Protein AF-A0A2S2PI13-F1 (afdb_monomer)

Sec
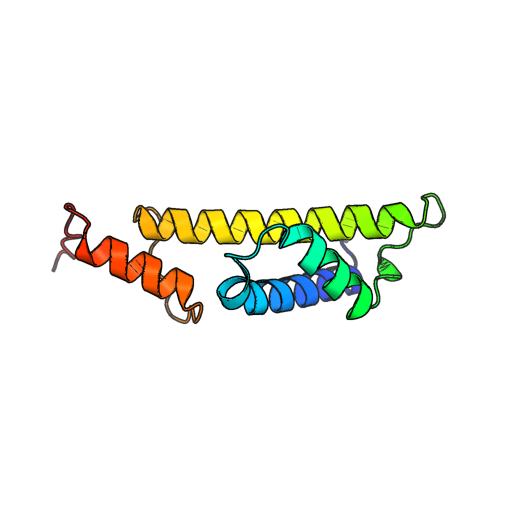ondary structure (DSSP, 8-state):
--PSPHHHHHHHHHHHHHHHHHHHHHTTSTTHHHHHHHHHHHHS--GGG--TTS-HHHHHHHHHHHHHHHHHHHHHHHHHHHTTSSPPPTT---HHHHHHHHHHHHH-SS------

Foldseek 3Di:
DPPDDPVVVVLLVVLLVVLLVCCLPCVVPDPVLVVSLVVSVVPDDLVVQDDPVDDPVSSSVVSSVSSVVSNVVVVVLLVCLLVVVDDDDDPDPRVSSVVSNVNCCVPPPDDPPPDD

Radius of gyration: 17.88 Å; Cα contacts (8 Å, |Δi|>4): 75; chains: 1; bounding box: 48×21×48 Å

Solvent-accessible surface area (backbone atoms only — not comparable to full-atom values): 6986 Å² total; per-residue (Å²): 133,88,75,76,52,71,67,58,53,51,51,53,49,53,51,50,53,52,51,63,65,45,40,75,80,42,70,86,48,87,63,46,66,62,53,51,37,54,51,47,64,72,74,42,88,55,70,87,56,57,46,97,93,50,61,81,62,49,34,55,49,53,48,42,54,54,48,50,51,53,53,51,51,52,54,51,49,37,53,28,18,46,67,62,77,40,79,86,58,92,87,69,79,54,64,57,50,50,49,26,36,52,49,24,67,73,69,45,89,72,72,80,75,75,77,130

Structure (mmCIF, N/CA/C/O backbone):
data_AF-A0A2S2PI13-F1
#
_entry.id   AF-A0A2S2PI13-F1
#
loop_
_atom_site.group_PDB
_atom_site.id
_atom_site.type_symbol
_atom_site.label_atom_id
_atom_site.label_alt_id
_atom_site.label_comp_id
_atom_site.label_asym_id
_atom_site.label_entity_id
_atom_site.label_seq_id
_atom_site.pdbx_PDB_ins_code
_atom_site.Cartn_x
_atom_site.Cartn_y
_atom_site.Cartn_z
_atom_site.occupancy
_atom_site.B_iso_or_equiv
_atom_site.auth_seq_id
_atom_site.auth_comp_id
_atom_site.auth_asym_id
_atom_site.auth_atom_id
_atom_site.pdbx_PDB_model_num
ATOM 1 N N . LEU A 1 1 ? -10.582 -1.762 -27.169 1.00 46.69 1 LEU A N 1
ATOM 2 C CA . LEU A 1 1 ? -9.377 -1.408 -26.379 1.00 46.69 1 LEU A CA 1
ATOM 3 C C . LEU A 1 1 ? -9.307 -2.293 -25.131 1.00 46.69 1 LEU A C 1
ATOM 5 O O . LEU A 1 1 ? -10.046 -2.048 -24.188 1.00 46.69 1 LEU A O 1
ATOM 9 N N . LYS A 1 2 ? -8.487 -3.358 -25.120 1.00 56.34 2 LYS A N 1
ATOM 10 C CA . LYS A 1 2 ? -8.258 -4.179 -23.910 1.00 56.34 2 LYS A CA 1
ATOM 11 C C . LYS A 1 2 ? -7.156 -3.530 -23.069 1.00 56.34 2 LYS A C 1
ATOM 13 O O . LYS A 1 2 ? -6.013 -3.971 -23.063 1.00 56.34 2 LYS A O 1
ATOM 18 N N . TYR A 1 3 ? -7.515 -2.426 -22.426 1.00 60.00 3 TYR A N 1
ATOM 19 C CA . TYR A 1 3 ? -6.678 -1.706 -21.476 1.00 60.00 3 TYR A CA 1
ATOM 20 C C . TYR A 1 3 ? -7.079 -2.096 -20.042 1.00 60.00 3 TYR A C 1
ATOM 22 O O . TYR A 1 3 ? -8.279 -2.211 -19.783 1.00 60.00 3 TYR A O 1
ATOM 30 N N . PRO A 1 4 ? -6.141 -2.269 -19.094 1.00 72.38 4 PRO A N 1
ATOM 31 C CA . PRO A 1 4 ? -4.697 -2.422 -19.269 1.00 72.38 4 PRO A CA 1
ATOM 32 C C . PRO A 1 4 ? -4.262 -3.890 -19.478 1.00 72.38 4 PRO A C 1
ATOM 34 O O . PRO A 1 4 ? -4.993 -4.838 -19.163 1.00 72.38 4 PRO A O 1
ATOM 37 N N . ALA A 1 5 ? -3.037 -4.075 -19.989 1.00 82.50 5 ALA A N 1
ATOM 38 C CA . ALA A 1 5 ? -2.420 -5.383 -20.222 1.00 82.50 5 ALA A CA 1
ATOM 39 C C . ALA A 1 5 ? -2.393 -6.253 -18.948 1.00 82.50 5 ALA A C 1
ATOM 41 O O . ALA A 1 5 ?
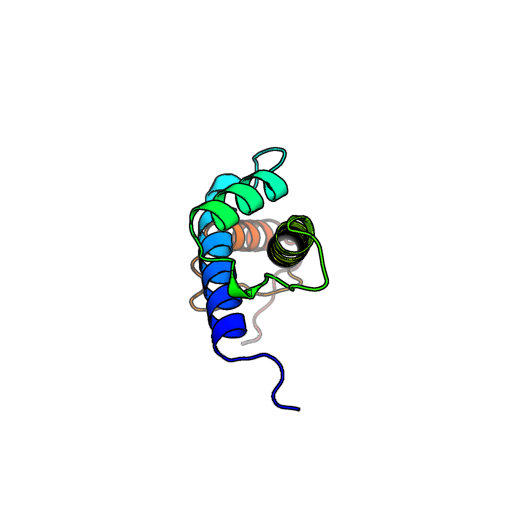 -2.300 -5.751 -17.826 1.00 82.50 5 ALA A O 1
ATOM 42 N N . GLN A 1 6 ? -2.463 -7.580 -19.103 1.00 85.38 6 GLN A N 1
ATOM 43 C CA . GLN A 1 6 ? -2.479 -8.516 -17.968 1.00 85.38 6 GLN A CA 1
ATOM 44 C C . GLN A 1 6 ? -1.258 -8.353 -17.055 1.00 85.38 6 GLN A C 1
ATOM 46 O O . GLN A 1 6 ? -1.407 -8.366 -15.837 1.00 85.38 6 GLN A O 1
ATOM 51 N N . GLN A 1 7 ? -0.077 -8.146 -17.634 1.00 84.38 7 GLN A N 1
ATOM 52 C CA . GLN A 1 7 ? 1.162 -7.970 -16.882 1.00 84.38 7 GLN A CA 1
ATOM 53 C C . GLN A 1 7 ? 1.123 -6.716 -15.992 1.00 84.38 7 GLN A C 1
ATOM 55 O O . GLN A 1 7 ? 1.387 -6.813 -14.797 1.00 84.38 7 GLN A O 1
ATOM 60 N N . PHE A 1 8 ? 0.639 -5.587 -16.523 1.00 86.31 8 PHE A N 1
ATOM 61 C CA . PHE A 1 8 ? 0.435 -4.364 -15.741 1.00 86.31 8 PHE A CA 1
ATOM 62 C C . PHE A 1 8 ? -0.528 -4.588 -14.568 1.00 86.31 8 PHE A C 1
ATOM 64 O O . PHE A 1 8 ? -0.237 -4.199 -13.439 1.00 86.31 8 PHE A O 1
ATOM 71 N N . ARG A 1 9 ? -1.659 -5.271 -14.802 1.00 88.62 9 ARG A N 1
ATOM 72 C CA . ARG A 1 9 ? -2.616 -5.600 -13.729 1.00 88.62 9 ARG A CA 1
ATOM 73 C C . ARG A 1 9 ? -1.979 -6.459 -12.639 1.00 88.62 9 ARG A C 1
ATOM 75 O O . ARG A 1 9 ? -2.224 -6.216 -11.461 1.00 88.62 9 ARG A O 1
ATOM 82 N N . LEU A 1 10 ? -1.151 -7.432 -13.021 1.00 90.44 10 LEU A N 1
ATOM 83 C CA . LEU A 1 10 ? -0.417 -8.275 -12.077 1.00 90.44 10 LEU A CA 1
ATOM 84 C C . LEU A 1 10 ? 0.603 -7.466 -11.268 1.00 90.44 10 LEU A C 1
ATOM 86 O O . LEU A 1 10 ? 0.679 -7.647 -10.055 1.00 90.44 10 LEU A O 1
ATOM 90 N N . LEU A 1 11 ? 1.349 -6.560 -11.906 1.00 91.00 11 LEU A N 1
ATOM 91 C CA . LEU A 1 11 ? 2.292 -5.675 -11.221 1.00 91.00 11 LEU A CA 1
ATOM 92 C C . LEU A 1 11 ? 1.572 -4.784 -10.201 1.00 91.00 11 LEU A C 1
ATOM 94 O O . LEU A 1 11 ? 1.926 -4.791 -9.024 1.00 91.00 11 LEU A O 1
ATOM 98 N N . VAL A 1 12 ? 0.515 -4.082 -10.620 1.00 91.62 12 VAL A N 1
ATOM 99 C CA . VAL A 1 12 ? -0.274 -3.215 -9.729 1.00 91.62 12 VAL A CA 1
ATOM 100 C C . VAL A 1 12 ? -0.885 -4.013 -8.579 1.00 91.62 12 VAL A C 1
ATOM 102 O O . VAL A 1 12 ? -0.864 -3.553 -7.440 1.00 91.62 12 VAL A O 1
ATOM 105 N N . HIS A 1 13 ? -1.385 -5.224 -8.837 1.00 92.88 13 HIS A N 1
ATOM 106 C CA . HIS A 1 13 ? -1.921 -6.084 -7.784 1.00 92.88 13 HIS A CA 1
ATOM 107 C C . HIS A 1 13 ? -0.848 -6.482 -6.760 1.00 92.88 13 HIS A C 1
ATOM 109 O O . HIS A 1 13 ? -1.093 -6.389 -5.559 1.00 92.88 13 HIS A O 1
ATOM 115 N N . LYS A 1 14 ? 0.355 -6.865 -7.209 1.00 94.25 14 LYS A N 1
ATOM 116 C CA . LYS A 1 14 ? 1.482 -7.180 -6.316 1.00 94.25 14 LYS A CA 1
ATOM 117 C C . LYS A 1 14 ? 1.880 -5.976 -5.459 1.00 94.25 14 LYS A C 1
ATOM 119 O O . LYS A 1 14 ? 2.040 -6.127 -4.250 1.00 94.25 14 LYS A O 1
ATOM 124 N N . ILE A 1 15 ? 1.957 -4.787 -6.062 1.00 94.56 15 ILE A N 1
ATOM 125 C CA . ILE A 1
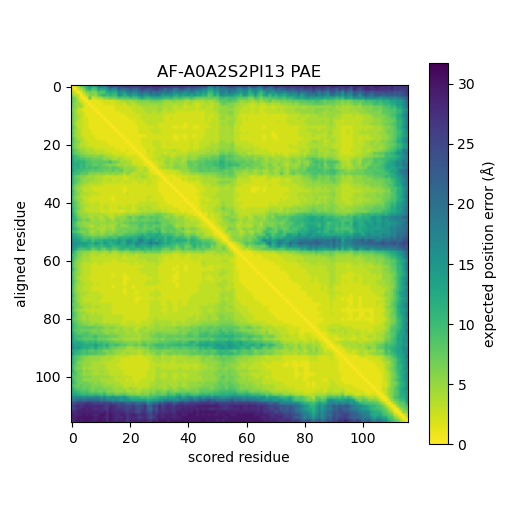 15 ? 2.222 -3.531 -5.346 1.00 94.56 15 ILE A CA 1
ATOM 126 C C . ILE A 1 15 ? 1.124 -3.267 -4.310 1.00 94.56 15 ILE A C 1
ATOM 128 O O . ILE A 1 15 ? 1.428 -2.964 -3.162 1.00 94.56 15 ILE A O 1
ATOM 132 N N . MET A 1 16 ? -0.148 -3.429 -4.681 1.00 93.81 16 MET A N 1
ATOM 133 C CA . MET A 1 16 ? -1.286 -3.230 -3.782 1.00 93.81 16 MET A CA 1
ATOM 134 C C . MET A 1 16 ? -1.244 -4.171 -2.575 1.00 93.81 16 MET A C 1
ATOM 136 O O . MET A 1 16 ? -1.435 -3.717 -1.447 1.00 93.81 16 MET A O 1
ATOM 140 N N . VAL A 1 17 ? -0.969 -5.459 -2.794 1.00 94.44 17 VAL A N 1
ATOM 141 C CA . VAL A 1 17 ? -0.835 -6.445 -1.711 1.00 94.44 17 VAL A CA 1
ATOM 142 C C . VAL A 1 17 ? 0.333 -6.083 -0.797 1.00 94.44 17 VAL A C 1
ATOM 144 O O . VAL A 1 17 ? 0.157 -6.049 0.419 1.00 94.44 17 VAL A O 1
ATOM 147 N N . TYR A 1 18 ? 1.493 -5.757 -1.369 1.00 95.19 18 TYR A N 1
ATOM 148 C CA . TYR A 1 18 ? 2.676 -5.376 -0.602 1.00 95.19 18 TYR A CA 1
ATOM 149 C C . TYR A 1 18 ? 2.425 -4.129 0.250 1.00 95.19 18 TYR A C 1
ATOM 151 O O . TYR A 1 18 ? 2.573 -4.169 1.469 1.00 95.19 18 TYR A O 1
ATOM 159 N N . VAL A 1 19 ? 1.967 -3.037 -0.367 1.00 93.94 19 VAL A N 1
ATOM 160 C CA . VAL A 1 19 ? 1.669 -1.778 0.327 1.00 93.94 19 VAL A CA 1
ATO
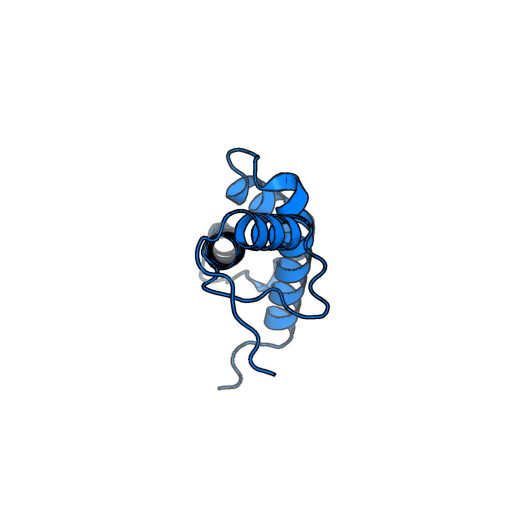M 161 C C . VAL A 1 19 ? 0.620 -1.999 1.418 1.00 93.94 19 VAL A C 1
ATOM 163 O O . VAL A 1 19 ? 0.807 -1.541 2.542 1.00 93.94 19 VAL A O 1
ATOM 166 N N . GLY A 1 20 ? -0.441 -2.762 1.138 1.00 92.56 20 GLY A N 1
ATOM 167 C CA . GLY A 1 20 ? -1.471 -3.093 2.125 1.00 92.56 20 GLY A CA 1
ATOM 168 C C . GLY A 1 20 ? -0.944 -3.864 3.342 1.00 92.56 20 GLY A C 1
ATOM 169 O O . GLY A 1 20 ? -1.440 -3.660 4.446 1.00 92.56 20 GLY A O 1
ATOM 170 N N . GLN A 1 21 ? 0.076 -4.709 3.168 1.00 92.81 21 GLN A N 1
ATOM 171 C CA . GLN A 1 21 ? 0.736 -5.418 4.271 1.00 92.81 21 GLN A CA 1
ATOM 172 C C . GLN A 1 21 ? 1.679 -4.512 5.077 1.00 92.81 21 GLN A C 1
ATOM 174 O O . GLN A 1 21 ? 1.793 -4.683 6.289 1.00 92.81 21 GLN A O 1
ATOM 179 N N . GLN A 1 22 ? 2.343 -3.552 4.426 1.00 93.12 22 GLN A N 1
ATOM 180 C CA . GLN A 1 22 ? 3.295 -2.646 5.081 1.00 93.12 22 GLN A CA 1
ATOM 181 C C . GLN A 1 22 ? 2.618 -1.478 5.809 1.00 93.12 22 GLN A C 1
ATOM 183 O O . GLN A 1 22 ? 3.144 -0.969 6.796 1.00 93.12 22 GLN A O 1
ATOM 188 N N . LEU A 1 23 ? 1.457 -1.025 5.333 1.00 92.19 23 LEU A N 1
ATOM 189 C CA . LEU A 1 23 ? 0.797 0.168 5.862 1.00 92.19 23 LEU A CA 1
ATOM 190 C C . LEU A 1 23 ? 0.483 0.087 7.363 1.00 92.19 23 LEU A C 1
ATOM 192 O O . LEU A 1 23 ? 0.864 1.016 8.073 1.00 92.19 23 LEU A O 1
ATOM 196 N N . PRO A 1 24 ? -0.115 -0.996 7.895 1.00 91.25 24 PRO A N 1
ATOM 197 C CA . PRO A 1 24 ? -0.423 -1.080 9.320 1.00 91.25 24 PRO A CA 1
ATOM 198 C C . PRO A 1 24 ? 0.792 -0.937 10.245 1.00 91.25 24 PRO A C 1
ATOM 200 O O . PRO A 1 24 ? 0.649 -0.428 11.354 1.00 91.25 24 PRO A O 1
ATOM 203 N N . SER A 1 25 ? 1.974 -1.385 9.810 1.00 89.25 25 SER A N 1
ATOM 204 C CA . SER A 1 25 ? 3.201 -1.327 10.609 1.00 89.25 25 SER A CA 1
ATOM 205 C C . SER A 1 25 ? 3.998 -0.045 10.390 1.00 89.25 25 SER A C 1
ATOM 207 O O . SER A 1 25 ? 4.642 0.418 11.325 1.00 89.25 25 SER A O 1
ATOM 209 N N . LYS A 1 26 ? 3.951 0.554 9.195 1.00 86.81 26 LYS A N 1
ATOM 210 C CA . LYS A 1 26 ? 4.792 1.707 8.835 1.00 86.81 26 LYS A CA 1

========================================================================

◆ **About this task**:
Set aside each line above that includes the string "backbone" and report it.

◆ **Reply**:
Solvent-accessible surface area (backbone atoms only — not comparable to full-atom values): 6986 Å² total; per-residue (Å²): 133,88,75,76,52,71,67,58,53,51,51,53,49,53,51,50,53,52,51,63,65,45,40,75,80,42,70,86,48,87,63,46,66,62,53,51,37,54,51,47,64,72,74,42,88,55,70,87,56,57,46,97,93,50,61,81,62,49,34,55,49,53,48,42,54,54,48,50,51,53,53,51,51,52,54,51,49,37,53,28,18,46,67,62,77,40,79,86,58,92,87,69,79,54,64,57,50,50,49,26,36,52,49,24,67,73,69,45,89,72,72,80,75,75,77,130
Structure (mmCIF, N/CA/C/O backbone):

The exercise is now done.